┏━━

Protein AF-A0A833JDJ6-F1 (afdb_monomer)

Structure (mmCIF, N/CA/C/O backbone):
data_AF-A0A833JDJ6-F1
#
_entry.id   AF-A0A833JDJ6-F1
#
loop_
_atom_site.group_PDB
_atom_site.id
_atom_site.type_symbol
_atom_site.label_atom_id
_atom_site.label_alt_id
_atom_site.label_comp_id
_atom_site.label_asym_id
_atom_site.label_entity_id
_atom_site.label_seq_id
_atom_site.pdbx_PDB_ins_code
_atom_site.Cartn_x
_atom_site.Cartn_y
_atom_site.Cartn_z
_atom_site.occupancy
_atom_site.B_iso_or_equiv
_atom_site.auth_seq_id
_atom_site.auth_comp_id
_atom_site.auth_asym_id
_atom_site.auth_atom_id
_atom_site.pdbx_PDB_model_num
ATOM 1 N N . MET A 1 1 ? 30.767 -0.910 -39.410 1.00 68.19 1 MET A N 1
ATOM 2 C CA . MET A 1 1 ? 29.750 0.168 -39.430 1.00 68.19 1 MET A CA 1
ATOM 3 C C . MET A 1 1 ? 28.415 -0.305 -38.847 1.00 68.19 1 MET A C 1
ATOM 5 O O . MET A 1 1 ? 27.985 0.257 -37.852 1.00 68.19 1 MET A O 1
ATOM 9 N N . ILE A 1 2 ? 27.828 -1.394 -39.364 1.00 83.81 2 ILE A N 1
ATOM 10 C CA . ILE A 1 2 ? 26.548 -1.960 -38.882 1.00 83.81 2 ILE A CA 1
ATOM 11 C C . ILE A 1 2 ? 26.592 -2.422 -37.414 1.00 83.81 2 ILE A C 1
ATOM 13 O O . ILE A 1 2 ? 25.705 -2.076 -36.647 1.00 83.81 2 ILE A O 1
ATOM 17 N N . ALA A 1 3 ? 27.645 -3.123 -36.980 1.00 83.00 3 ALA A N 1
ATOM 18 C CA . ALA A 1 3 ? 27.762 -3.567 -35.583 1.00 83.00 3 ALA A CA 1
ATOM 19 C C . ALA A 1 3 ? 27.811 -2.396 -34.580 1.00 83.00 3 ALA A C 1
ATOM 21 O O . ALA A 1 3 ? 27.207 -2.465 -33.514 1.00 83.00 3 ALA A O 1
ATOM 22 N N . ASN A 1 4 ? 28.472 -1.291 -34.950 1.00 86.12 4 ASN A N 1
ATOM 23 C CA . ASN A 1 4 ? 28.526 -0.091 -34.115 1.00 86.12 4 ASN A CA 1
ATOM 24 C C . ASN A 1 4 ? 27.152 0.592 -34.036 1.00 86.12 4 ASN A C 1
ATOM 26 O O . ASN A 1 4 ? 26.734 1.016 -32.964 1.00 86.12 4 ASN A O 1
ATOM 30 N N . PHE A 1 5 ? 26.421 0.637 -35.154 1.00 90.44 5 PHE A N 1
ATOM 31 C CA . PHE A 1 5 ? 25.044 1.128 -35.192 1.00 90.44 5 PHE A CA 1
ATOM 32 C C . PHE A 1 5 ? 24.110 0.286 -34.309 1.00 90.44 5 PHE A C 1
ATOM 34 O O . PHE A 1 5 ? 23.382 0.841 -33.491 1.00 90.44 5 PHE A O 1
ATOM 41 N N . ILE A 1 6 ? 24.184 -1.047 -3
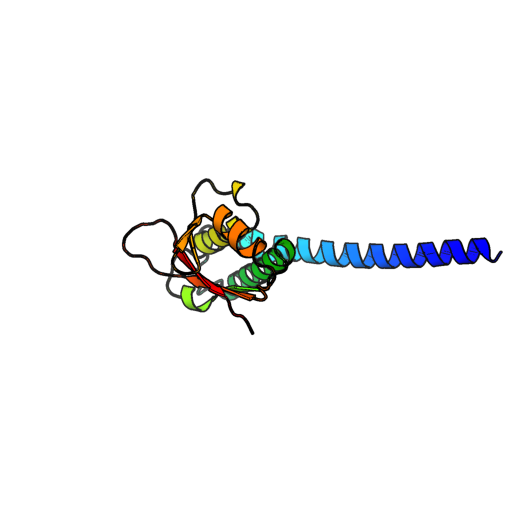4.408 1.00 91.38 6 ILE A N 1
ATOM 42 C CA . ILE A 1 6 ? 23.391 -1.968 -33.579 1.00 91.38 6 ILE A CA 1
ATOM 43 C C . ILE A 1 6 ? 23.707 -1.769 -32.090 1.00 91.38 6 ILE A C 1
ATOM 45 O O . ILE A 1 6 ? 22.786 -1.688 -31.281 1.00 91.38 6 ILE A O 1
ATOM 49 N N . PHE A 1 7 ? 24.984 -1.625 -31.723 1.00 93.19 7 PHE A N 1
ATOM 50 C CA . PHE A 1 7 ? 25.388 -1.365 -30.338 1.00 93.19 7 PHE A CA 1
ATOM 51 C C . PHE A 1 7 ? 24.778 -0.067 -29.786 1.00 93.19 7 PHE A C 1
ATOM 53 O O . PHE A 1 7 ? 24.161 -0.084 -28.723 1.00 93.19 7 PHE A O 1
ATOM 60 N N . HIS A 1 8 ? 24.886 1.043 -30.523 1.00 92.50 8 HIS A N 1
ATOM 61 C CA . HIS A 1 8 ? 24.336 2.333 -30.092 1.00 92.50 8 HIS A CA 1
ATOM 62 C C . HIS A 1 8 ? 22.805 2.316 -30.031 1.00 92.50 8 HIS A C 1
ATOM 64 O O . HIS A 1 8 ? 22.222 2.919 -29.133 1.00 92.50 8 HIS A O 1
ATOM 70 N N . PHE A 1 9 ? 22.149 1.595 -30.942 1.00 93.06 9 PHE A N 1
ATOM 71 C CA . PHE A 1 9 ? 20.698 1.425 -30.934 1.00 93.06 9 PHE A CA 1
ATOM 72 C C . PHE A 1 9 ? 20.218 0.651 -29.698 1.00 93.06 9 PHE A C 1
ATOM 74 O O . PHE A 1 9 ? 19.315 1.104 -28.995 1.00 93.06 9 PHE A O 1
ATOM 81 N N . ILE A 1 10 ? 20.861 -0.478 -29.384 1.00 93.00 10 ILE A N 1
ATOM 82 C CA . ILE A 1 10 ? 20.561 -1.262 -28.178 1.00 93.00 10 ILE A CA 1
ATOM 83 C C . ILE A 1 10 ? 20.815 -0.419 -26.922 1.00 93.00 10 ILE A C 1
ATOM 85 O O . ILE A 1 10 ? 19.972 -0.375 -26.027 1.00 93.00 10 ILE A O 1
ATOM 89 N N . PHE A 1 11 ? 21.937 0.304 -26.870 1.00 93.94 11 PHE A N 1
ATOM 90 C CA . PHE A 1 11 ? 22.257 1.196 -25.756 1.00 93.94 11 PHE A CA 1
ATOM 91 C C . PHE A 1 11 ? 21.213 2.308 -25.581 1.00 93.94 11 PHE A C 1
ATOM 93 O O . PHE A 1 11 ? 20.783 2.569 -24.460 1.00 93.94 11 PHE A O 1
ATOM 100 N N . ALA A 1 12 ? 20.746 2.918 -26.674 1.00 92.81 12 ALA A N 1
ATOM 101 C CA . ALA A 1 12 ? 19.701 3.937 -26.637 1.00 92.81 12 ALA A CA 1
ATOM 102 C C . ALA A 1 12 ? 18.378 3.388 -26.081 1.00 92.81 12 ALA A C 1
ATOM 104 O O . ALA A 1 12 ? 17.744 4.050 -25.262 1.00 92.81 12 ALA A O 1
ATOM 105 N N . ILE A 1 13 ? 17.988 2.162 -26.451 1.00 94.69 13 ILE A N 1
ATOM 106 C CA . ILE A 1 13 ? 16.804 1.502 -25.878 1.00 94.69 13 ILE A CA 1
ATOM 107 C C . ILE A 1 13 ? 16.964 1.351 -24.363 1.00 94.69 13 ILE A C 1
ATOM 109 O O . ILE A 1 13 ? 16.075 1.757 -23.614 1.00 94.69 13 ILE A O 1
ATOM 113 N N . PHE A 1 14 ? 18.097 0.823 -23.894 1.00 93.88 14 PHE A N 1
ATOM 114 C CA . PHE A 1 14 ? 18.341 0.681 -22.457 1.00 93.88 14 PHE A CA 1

┗━━
┏━━

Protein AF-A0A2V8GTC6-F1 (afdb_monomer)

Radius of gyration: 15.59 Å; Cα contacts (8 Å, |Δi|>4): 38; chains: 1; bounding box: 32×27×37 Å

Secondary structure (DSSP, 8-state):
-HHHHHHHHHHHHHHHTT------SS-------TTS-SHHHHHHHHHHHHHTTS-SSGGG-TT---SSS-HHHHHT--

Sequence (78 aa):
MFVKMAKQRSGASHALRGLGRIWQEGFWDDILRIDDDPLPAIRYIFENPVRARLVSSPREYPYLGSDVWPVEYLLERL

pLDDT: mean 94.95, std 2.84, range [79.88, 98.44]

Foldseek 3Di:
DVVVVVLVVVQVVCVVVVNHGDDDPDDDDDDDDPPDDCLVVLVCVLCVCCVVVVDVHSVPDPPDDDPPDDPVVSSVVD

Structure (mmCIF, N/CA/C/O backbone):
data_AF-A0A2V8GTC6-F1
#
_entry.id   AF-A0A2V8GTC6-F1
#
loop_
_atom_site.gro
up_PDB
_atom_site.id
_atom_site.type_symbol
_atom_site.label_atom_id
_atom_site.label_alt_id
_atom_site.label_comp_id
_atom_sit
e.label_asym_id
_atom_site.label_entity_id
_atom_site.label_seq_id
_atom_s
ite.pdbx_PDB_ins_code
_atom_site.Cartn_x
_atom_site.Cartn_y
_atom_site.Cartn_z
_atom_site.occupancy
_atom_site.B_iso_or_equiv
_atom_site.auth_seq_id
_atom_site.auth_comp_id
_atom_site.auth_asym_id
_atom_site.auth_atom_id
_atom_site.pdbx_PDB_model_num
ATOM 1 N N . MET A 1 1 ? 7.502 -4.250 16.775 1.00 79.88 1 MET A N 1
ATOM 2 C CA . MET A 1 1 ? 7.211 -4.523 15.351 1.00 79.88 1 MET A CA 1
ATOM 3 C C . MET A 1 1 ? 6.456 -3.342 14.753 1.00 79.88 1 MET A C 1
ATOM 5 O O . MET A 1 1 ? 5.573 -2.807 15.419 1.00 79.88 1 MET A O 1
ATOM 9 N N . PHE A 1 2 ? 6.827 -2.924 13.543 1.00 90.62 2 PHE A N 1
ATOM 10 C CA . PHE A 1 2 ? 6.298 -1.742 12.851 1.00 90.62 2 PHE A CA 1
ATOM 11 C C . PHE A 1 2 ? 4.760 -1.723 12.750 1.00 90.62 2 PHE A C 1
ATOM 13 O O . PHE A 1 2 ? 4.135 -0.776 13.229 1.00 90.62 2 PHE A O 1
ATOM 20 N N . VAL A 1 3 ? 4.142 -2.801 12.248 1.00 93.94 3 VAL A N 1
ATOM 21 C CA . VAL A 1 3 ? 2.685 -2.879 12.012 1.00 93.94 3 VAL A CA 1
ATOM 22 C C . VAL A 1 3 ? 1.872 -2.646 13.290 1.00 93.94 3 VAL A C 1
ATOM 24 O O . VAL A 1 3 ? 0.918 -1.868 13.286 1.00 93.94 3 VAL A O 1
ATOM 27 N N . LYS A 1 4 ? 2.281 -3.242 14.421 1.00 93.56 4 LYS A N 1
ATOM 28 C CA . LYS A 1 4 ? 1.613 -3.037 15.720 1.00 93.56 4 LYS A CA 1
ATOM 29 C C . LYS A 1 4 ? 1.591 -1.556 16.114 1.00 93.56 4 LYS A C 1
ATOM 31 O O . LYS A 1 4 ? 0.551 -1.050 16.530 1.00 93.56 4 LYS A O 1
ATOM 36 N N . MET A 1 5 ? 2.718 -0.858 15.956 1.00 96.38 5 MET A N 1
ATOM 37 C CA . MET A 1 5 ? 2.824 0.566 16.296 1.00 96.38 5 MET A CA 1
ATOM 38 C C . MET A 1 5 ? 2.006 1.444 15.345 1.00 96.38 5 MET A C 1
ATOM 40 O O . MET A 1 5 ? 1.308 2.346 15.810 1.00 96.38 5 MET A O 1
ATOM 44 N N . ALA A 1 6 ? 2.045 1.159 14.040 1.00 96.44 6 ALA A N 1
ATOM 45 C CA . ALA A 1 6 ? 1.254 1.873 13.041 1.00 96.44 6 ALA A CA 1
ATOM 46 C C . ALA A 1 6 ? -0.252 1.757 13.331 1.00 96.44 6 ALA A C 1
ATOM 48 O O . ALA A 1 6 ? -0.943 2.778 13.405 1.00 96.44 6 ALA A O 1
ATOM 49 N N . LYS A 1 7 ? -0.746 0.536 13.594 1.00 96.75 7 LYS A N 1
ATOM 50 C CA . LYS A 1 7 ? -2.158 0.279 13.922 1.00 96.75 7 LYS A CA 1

┗━━

INSTRUCTIONS FOR THE TASK.
When the line with "Protein AF-A0A833JDJ6-F1 (afdb_monomer)" is reached in the data above, begin copying, and stop after the line with "ATOM 22 N N"; copy each line exactly, both ends included.

YOUR RESPONSE.
Protein AF-A0A833JDJ6-F1 (afdb_monomer)

Structure (mmCIF, N/CA/C/O backbone):
data_AF-A0A833JDJ6-F1
#
_entry.id   AF-A0A833JDJ6-F1
#
loop_
_atom_site.group_PDB
_atom_site.id
_atom_site.type_symbol
_atom_site.label_atom_id
_atom_site.label_alt_id
_atom_site.label_comp_id
_atom_site.label_asym_id
_atom_site.label_entity_id
_atom_site.label_seq_id
_atom_site.pdbx_PDB_ins_code
_atom_site.Cartn_x
_atom_site.Cartn_y
_atom_site.Cartn_z
_atom_site.occupancy
_atom_site.B_iso_or_equiv
_atom_site.auth_seq_id
_atom_site.auth_comp_id
_atom_site.auth_asym_id
_atom_site.auth_atom_id
_atom_site.pdbx_PDB_model_num
ATOM 1 N N . MET A 1 1 ? 30.767 -0.910 -39.410 1.00 68.19 1 MET A N 1
ATOM 2 C CA . MET A 1 1 ? 29.750 0.168 -39.430 1.00 68.19 1 MET A CA 1
ATOM 3 C C . MET A 1 1 ? 28.415 -0.305 -38.847 1.00 68.19 1 MET A C 1
ATOM 5 O O . MET A 1 1 ? 27.985 0.257 -37.852 1.00 68.19 1 MET A O 1
ATOM 9 N N . ILE A 1 2 ? 27.828 -1.394 -39.364 1.00 83.81 2 ILE A N 1
ATOM 10 C CA . ILE A 1 2 ? 26.548 -1.960 -38.882 1.00 83.81 2 ILE A CA 1
ATOM 11 C C . ILE A 1 2 ? 26.592 -2.422 -37.414 1.00 83.81 2 ILE A C 1
ATOM 13 O O . ILE A 1 2 ? 25.705 -2.076 -36.647 1.00 83.81 2 ILE A O 1
ATOM 17 N N . ALA A 1 3 ? 27.645 -3.123 -36.980 1.00 83.00 3 ALA A N 1
ATOM 18 C CA . ALA A 1 3 ? 27.762 -3.567 -35.583 1.00 83.00 3 ALA A CA 1
ATOM 19 C C . ALA A 1 3 ? 27.811 -2.396 -34.580 1.00 83.00 3 ALA A C 1
ATOM 21 O O . ALA A 1 3 ? 27.207 -2.465 -33.514 1.00 83.00 3 ALA A O 1
ATOM 22 N N . ASN A 1 4 ? 28.472 -1.291 -34.950 1.00 86.12 4 ASN A N 1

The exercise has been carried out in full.